[Records from a dataset]
· · · ·
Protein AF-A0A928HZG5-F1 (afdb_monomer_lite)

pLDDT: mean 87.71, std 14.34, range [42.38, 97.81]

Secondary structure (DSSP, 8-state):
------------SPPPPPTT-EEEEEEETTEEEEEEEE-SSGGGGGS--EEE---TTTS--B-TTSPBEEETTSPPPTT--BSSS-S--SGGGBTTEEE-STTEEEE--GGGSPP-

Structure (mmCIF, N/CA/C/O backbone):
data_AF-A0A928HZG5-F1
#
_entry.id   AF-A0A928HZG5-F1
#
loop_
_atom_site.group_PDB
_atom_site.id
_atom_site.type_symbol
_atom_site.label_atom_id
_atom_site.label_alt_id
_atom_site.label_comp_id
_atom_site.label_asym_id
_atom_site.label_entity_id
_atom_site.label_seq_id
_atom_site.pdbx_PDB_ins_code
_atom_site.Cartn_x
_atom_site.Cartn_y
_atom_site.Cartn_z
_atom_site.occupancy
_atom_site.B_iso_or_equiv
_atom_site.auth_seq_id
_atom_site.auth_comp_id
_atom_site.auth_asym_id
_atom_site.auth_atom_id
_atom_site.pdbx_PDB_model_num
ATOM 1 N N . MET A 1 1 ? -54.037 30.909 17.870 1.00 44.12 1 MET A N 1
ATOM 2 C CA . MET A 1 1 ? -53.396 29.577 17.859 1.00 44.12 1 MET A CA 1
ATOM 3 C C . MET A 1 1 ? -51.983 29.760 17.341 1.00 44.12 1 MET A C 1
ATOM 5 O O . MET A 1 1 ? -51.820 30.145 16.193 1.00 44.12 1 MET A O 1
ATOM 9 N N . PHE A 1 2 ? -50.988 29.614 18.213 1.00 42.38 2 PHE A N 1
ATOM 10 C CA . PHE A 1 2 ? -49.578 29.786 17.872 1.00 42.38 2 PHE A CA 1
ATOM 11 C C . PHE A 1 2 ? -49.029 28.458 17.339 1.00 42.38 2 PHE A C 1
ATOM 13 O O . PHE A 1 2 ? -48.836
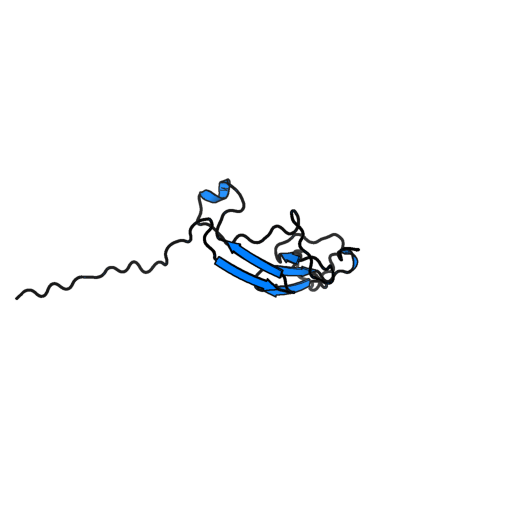 27.527 18.118 1.00 42.38 2 PHE A O 1
ATOM 20 N N . SER A 1 3 ? -48.788 28.361 16.030 1.00 42.66 3 SER A N 1
ATOM 21 C CA . SER A 1 3 ? -47.988 27.267 15.472 1.00 42.66 3 SER A CA 1
ATOM 22 C C . SER A 1 3 ? -46.517 27.549 15.750 1.00 42.66 3 SER A C 1
ATOM 24 O O . SER A 1 3 ? -45.921 28.448 15.161 1.00 42.66 3 SER A O 1
ATOM 26 N N . ARG A 1 4 ? -45.947 26.792 16.690 1.00 47.53 4 ARG A N 1
ATOM 27 C CA . ARG A 1 4 ? -44.503 26.719 16.913 1.00 47.53 4 ARG A CA 1
ATOM 28 C C . ARG A 1 4 ? -43.881 25.960 15.745 1.00 47.53 4 ARG A C 1
ATOM 30 O O . ARG A 1 4 ? -44.035 24.747 15.652 1.00 47.53 4 ARG A O 1
ATOM 37 N N . PHE A 1 5 ? -43.179 26.676 14.876 1.00 48.12 5 PHE A N 1
ATOM 38 C CA . PHE A 1 5 ? -42.203 26.071 13.982 1.00 48.12 5 PHE A CA 1
ATOM 39 C C . PHE A 1 5 ? -40.981 25.718 14.829 1.00 48.12 5 PHE A C 1
ATOM 41 O O . PHE A 1 5 ? -40.316 26.598 15.368 1.00 48.12 5 PHE A O 1
ATOM 48 N N . THR A 1 6 ? -40.733 24.428 15.029 1.00 51.72 6 THR A N 1
ATOM 49 C CA . THR A 1 6 ? -39.464 23.959 15.582 1.00 51.72 6 THR A CA 1
ATOM 50 C C . THR A 1 6 ? -38.424 24.061 14.477 1.00 51.72 6 THR A C 1
ATOM 52 O O . THR A 1 6 ? -38.443 23.273 13.532 1.00 51.72 6 THR A O 1
ATOM 55 N N . GLU A 1 7 ? -37.544 25.050 14.581 1.00 51.25 7 GLU A N 1
ATOM 56 C CA . GLU A 1 7 ? -36.334 25.142 13.773 1.00 51.25 7 GLU A CA 1
ATOM 57 C C . GLU A 1 7 ? -35.420 23.973 14.149 1.00 51.25 7 GLU A C 1
ATOM 59 O O . GLU A 1 7 ? -34.803 23.947 15.214 1.00 51.25 7 GLU A O 1
ATOM 64 N N . ILE A 1 8 ? -35.375 22.957 13.289 1.00 56.84 8 ILE A N 1
ATOM 65 C CA . ILE A 1 8 ? -34.398 21.881 13.402 1.00 56.84 8 ILE A CA 1
ATOM 66 C C . ILE A 1 8 ? -33.094 22.439 12.836 1.00 56.84 8 ILE A C 1
ATOM 68 O O . ILE A 1 8 ? -32.883 22.462 11.626 1.00 56.84 8 ILE A O 1
ATOM 72 N N . ASN A 1 9 ? -32.230 22.927 13.722 1.00 54.44 9 ASN A N 1
ATOM 73 C CA . ASN A 1 9 ? -30.862 23.286 13.380 1.00 54.44 9 ASN A CA 1
ATOM 74 C C . ASN A 1 9 ? -30.054 21.988 13.207 1.00 54.44 9 ASN A C 1
ATOM 76 O O . ASN A 1 9 ? -29.420 21.497 14.141 1.00 54.44 9 ASN A O 1
ATOM 80 N N . VAL A 1 10 ? -30.163 21.370 12.027 1.00 55.16 10 VAL A N 1
ATOM 81 C CA . VAL A 1 10 ? -29.296 20.256 11.631 1.00 55.16 10 VAL A CA 1
ATOM 82 C C . VAL A 1 10 ? -27.941 20.857 11.286 1.00 55.16 10 VAL A C 1
ATOM 84 O O . VAL A 1 10 ? -27.732 21.350 10.179 1.00 55.16 10 VAL A O 1
ATOM 87 N N . SER A 1 11 ? -27.023 20.831 12.252 1.00 59.50 11 SER A N 1
ATOM 88 C CA . SER A 1 11 ? -25.605 21.067 11.988 1.00 59.50 11 SER A CA 1
ATOM 89 C C . SER A 1 11 ? -25.146 20.054 10.938 1.00 59.50 11 SER A C 1
ATOM 91 O O . SER A 1 11 ? -25.092 18.853 11.193 1.00 59.50 11 SER A O 1
ATOM 93 N N . SER A 1 12 ? -24.893 20.537 9.726 1.00 63.75 12 SER A N 1
ATOM 94 C CA . SER A 1 12 ? -24.697 19.747 8.509 1.00 63.75 12 SER A CA 1
ATOM 95 C C . SER A 1 12 ? -23.289 19.166 8.358 1.00 63.75 12 SER A C 1
ATOM 97 O O . SER A 1 12 ? -22.901 18.799 7.249 1.00 63.75 12 SER A O 1
ATOM 99 N N . LYS A 1 13 ? -22.489 19.121 9.430 1.00 58.44 13 LYS A N 1
ATOM 100 C CA . LYS A 1 13 ? -21.146 18.542 9.369 1.00 58.44 13 LYS A CA 1
ATOM 101 C C . LYS A 1 13 ? -21.242 17.057 9.734 1.00 58.44 13 LYS A C 1
ATOM 103 O O . LYS A 1 13 ? -21.770 16.760 10.809 1.00 58.44 13 LYS A O 1
ATOM 108 N N . PRO A 1 14 ? -20.789 16.127 8.868 1.00 67.56 14 PRO A N 1
ATOM 109 C CA . PRO A 1 14 ? -20.701 14.727 9.257 1.00 67.56 14 PRO A CA 1
ATOM 110 C C . PRO A 1 14 ? -19.865 14.623 10.540 1.00 67.56 14 PRO A C 1
ATOM 112 O O . PRO A 1 14 ? -18.949 15.433 10.732 1.00 67.56 14 PRO A O 1
ATOM 115 N N . PRO A 1 15 ? -20.207 13.696 11.449 1.00 78.50 15 PRO A N 1
ATOM 116 C CA . PRO A 1 15 ? -19.436 13.513 12.666 1.00 78.50 15 PRO A CA 1
ATOM 117 C C . PRO A 1 15 ? -17.980 13.219 12.300 1.00 78.50 15 PRO A C 1
ATOM 119 O O . PRO A 1 15 ? -17.717 12.417 11.406 1.00 78.50 15 PRO A O 1
ATOM 122 N N . THR A 1 16 ? -17.049 13.889 12.978 1.00 85.75 16 THR A N 1
ATOM 123 C CA . THR A 1 16 ? -15.619 13.601 12.843 1.00 85.75 16 THR A CA 1
ATOM 124 C C . THR A 1 16 ? -15.380 12.125 13.196 1.00 85.75 16 THR A C 1
ATOM 126 O O . THR A 1 16 ? -15.908 11.674 14.223 1.00 85.75 16 THR A O 1
ATOM 129 N N . PRO A 1 17 ? -14.629 11.372 12.369 1.00 92.81 17 PRO A N 1
ATOM 130 C CA . PRO A 1 17 ? -14.340 9.967 12.633 1.00 92.81 17 PRO A CA 1
ATOM 131 C C . PRO A 1 17 ? -13.603 9.792 13.962 1.00 92.81 17 PRO A C 1
ATOM 133 O O . PRO A 1 17 ? -12.896 10.692 14.425 1.00 92.81 17 PRO A O 1
ATOM 136 N N . LYS A 1 18 ? -13.774 8.629 14.594 1.00 94.69 18 LYS A N 1
ATOM 137 C CA . LYS A 1 18 ? -13.073 8.283 15.839 1.00 94.69 18 LYS A CA 1
ATOM 138 C C . LYS A 1 18 ? -11.903 7.349 15.567 1.00 94.69 18 LYS A C 1
ATOM 140 O O . LYS A 1 18 ? -11.969 6.495 14.689 1.00 94.69 18 LYS A O 1
ATOM 145 N N . GLU A 1 19 ? -10.853 7.458 16.374 1.00 96.62 19 GLU A N 1
ATOM 146 C CA . GLU A 1 19 ? -9.751 6.494 16.349 1.00 96.62 19 GLU A CA 1
ATOM 147 C C . GLU A 1 19 ? -10.271 5.055 16.523 1.00 96.62 19 GLU A C 1
ATOM 149 O O . GLU A 1 19 ? -11.110 4.771 17.381 1.00 96.62 19 GLU A O 1
ATOM 154 N N . GLY A 1 20 ? -9.772 4.150 15.682 1.00 95.94 20 GLY A N 1
ATOM 155 C CA . GLY A 1 20 ? -10.155 2.744 15.620 1.00 95.94 20 GLY A CA 1
ATOM 156 C C . GLY A 1 20 ? -11.402 2.456 14.781 1.00 95.94 20 GLY A C 1
ATOM 157 O O . GLY A 1 20 ? -11.670 1.284 14.499 1.00 95.94 20 GLY A O 1
ATOM 158 N N . GLU A 1 21 ? -12.154 3.475 14.360 1.00 97.44 21 GLU A N 1
ATOM 159 C CA . GLU A 1 21 ? -13.316 3.303 13.488 1.00 97.44 21 GLU A CA 1
ATOM 160 C C . GLU A 1 21 ? -12.892 2.775 12.112 1.00 97.44 21 GLU A C 1
ATOM 162 O O . GLU A 1 21 ? -11.865 3.174 11.562 1.00 97.44 21 GLU A O 1
ATOM 167 N N . LEU A 1 22 ? -13.666 1.833 11.568 1.00 97.25 22 LEU A N 1
ATOM 168 C CA . LEU A 1 22 ? -13.399 1.258 10.254 1.00 97.25 22 LEU A CA 1
ATOM 169 C C . LEU A 1 22 ? -13.702 2.292 9.169 1.00 97.25 22 LEU A C 1
ATOM 171 O O . LEU A 1 22 ? -14.834 2.752 9.055 1.00 97.25 22 LEU A O 1
ATOM 175 N N . PHE A 1 23 ? -12.696 2.604 8.358 1.00 95.75 23 PHE A N 1
ATOM 176 C CA . PHE A 1 23 ? -12.844 3.447 7.181 1.00 95.75 23 PHE A CA 1
ATOM 177 C C . PHE A 1 23 ? -13.258 2.614 5.965 1.00 95.75 23 PHE A C 1
ATOM 179 O O . PHE A 1 23 ? -14.298 2.859 5.355 1.00 95.75 23 PHE A O 1
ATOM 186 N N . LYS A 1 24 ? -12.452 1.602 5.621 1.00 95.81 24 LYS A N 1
· · · ·
▶ _WORK TO BE COMPLETED_
Reproduce the entries above exactly, but only the lines between the line holding "ATOM 80 N N" and the line holding "ATOM 88 C CA", inclusive.

▶ _TASK SOLUTION_
ATOM 80 N N . VAL A 1 10 ? -30.163 21.370 12.027 1.00 55.16 10 VAL A N 1
ATOM 81 C CA . VAL A 1 10 ? -29.296 20.256 11.631 1.00 55.16 10 VAL A CA 1
ATOM 82 C C . VAL A 1 10 ? -27.941 20.857 11.286 1.00 55.16 10 VAL A C 1
ATOM 84 O O . VAL A 1 10 ? -27.732 21.350 10.179 1.00 55.16 10 VAL A O 1
ATOM 87 N N . SER A 1 11 ? -27.023 20.831 12.252 1.00 59.50 11 SER A N 1
ATOM 88 C CA . SER A 1 11 ? -25.605 21.067 11.988 1.00 59.50 11 SER A CA 1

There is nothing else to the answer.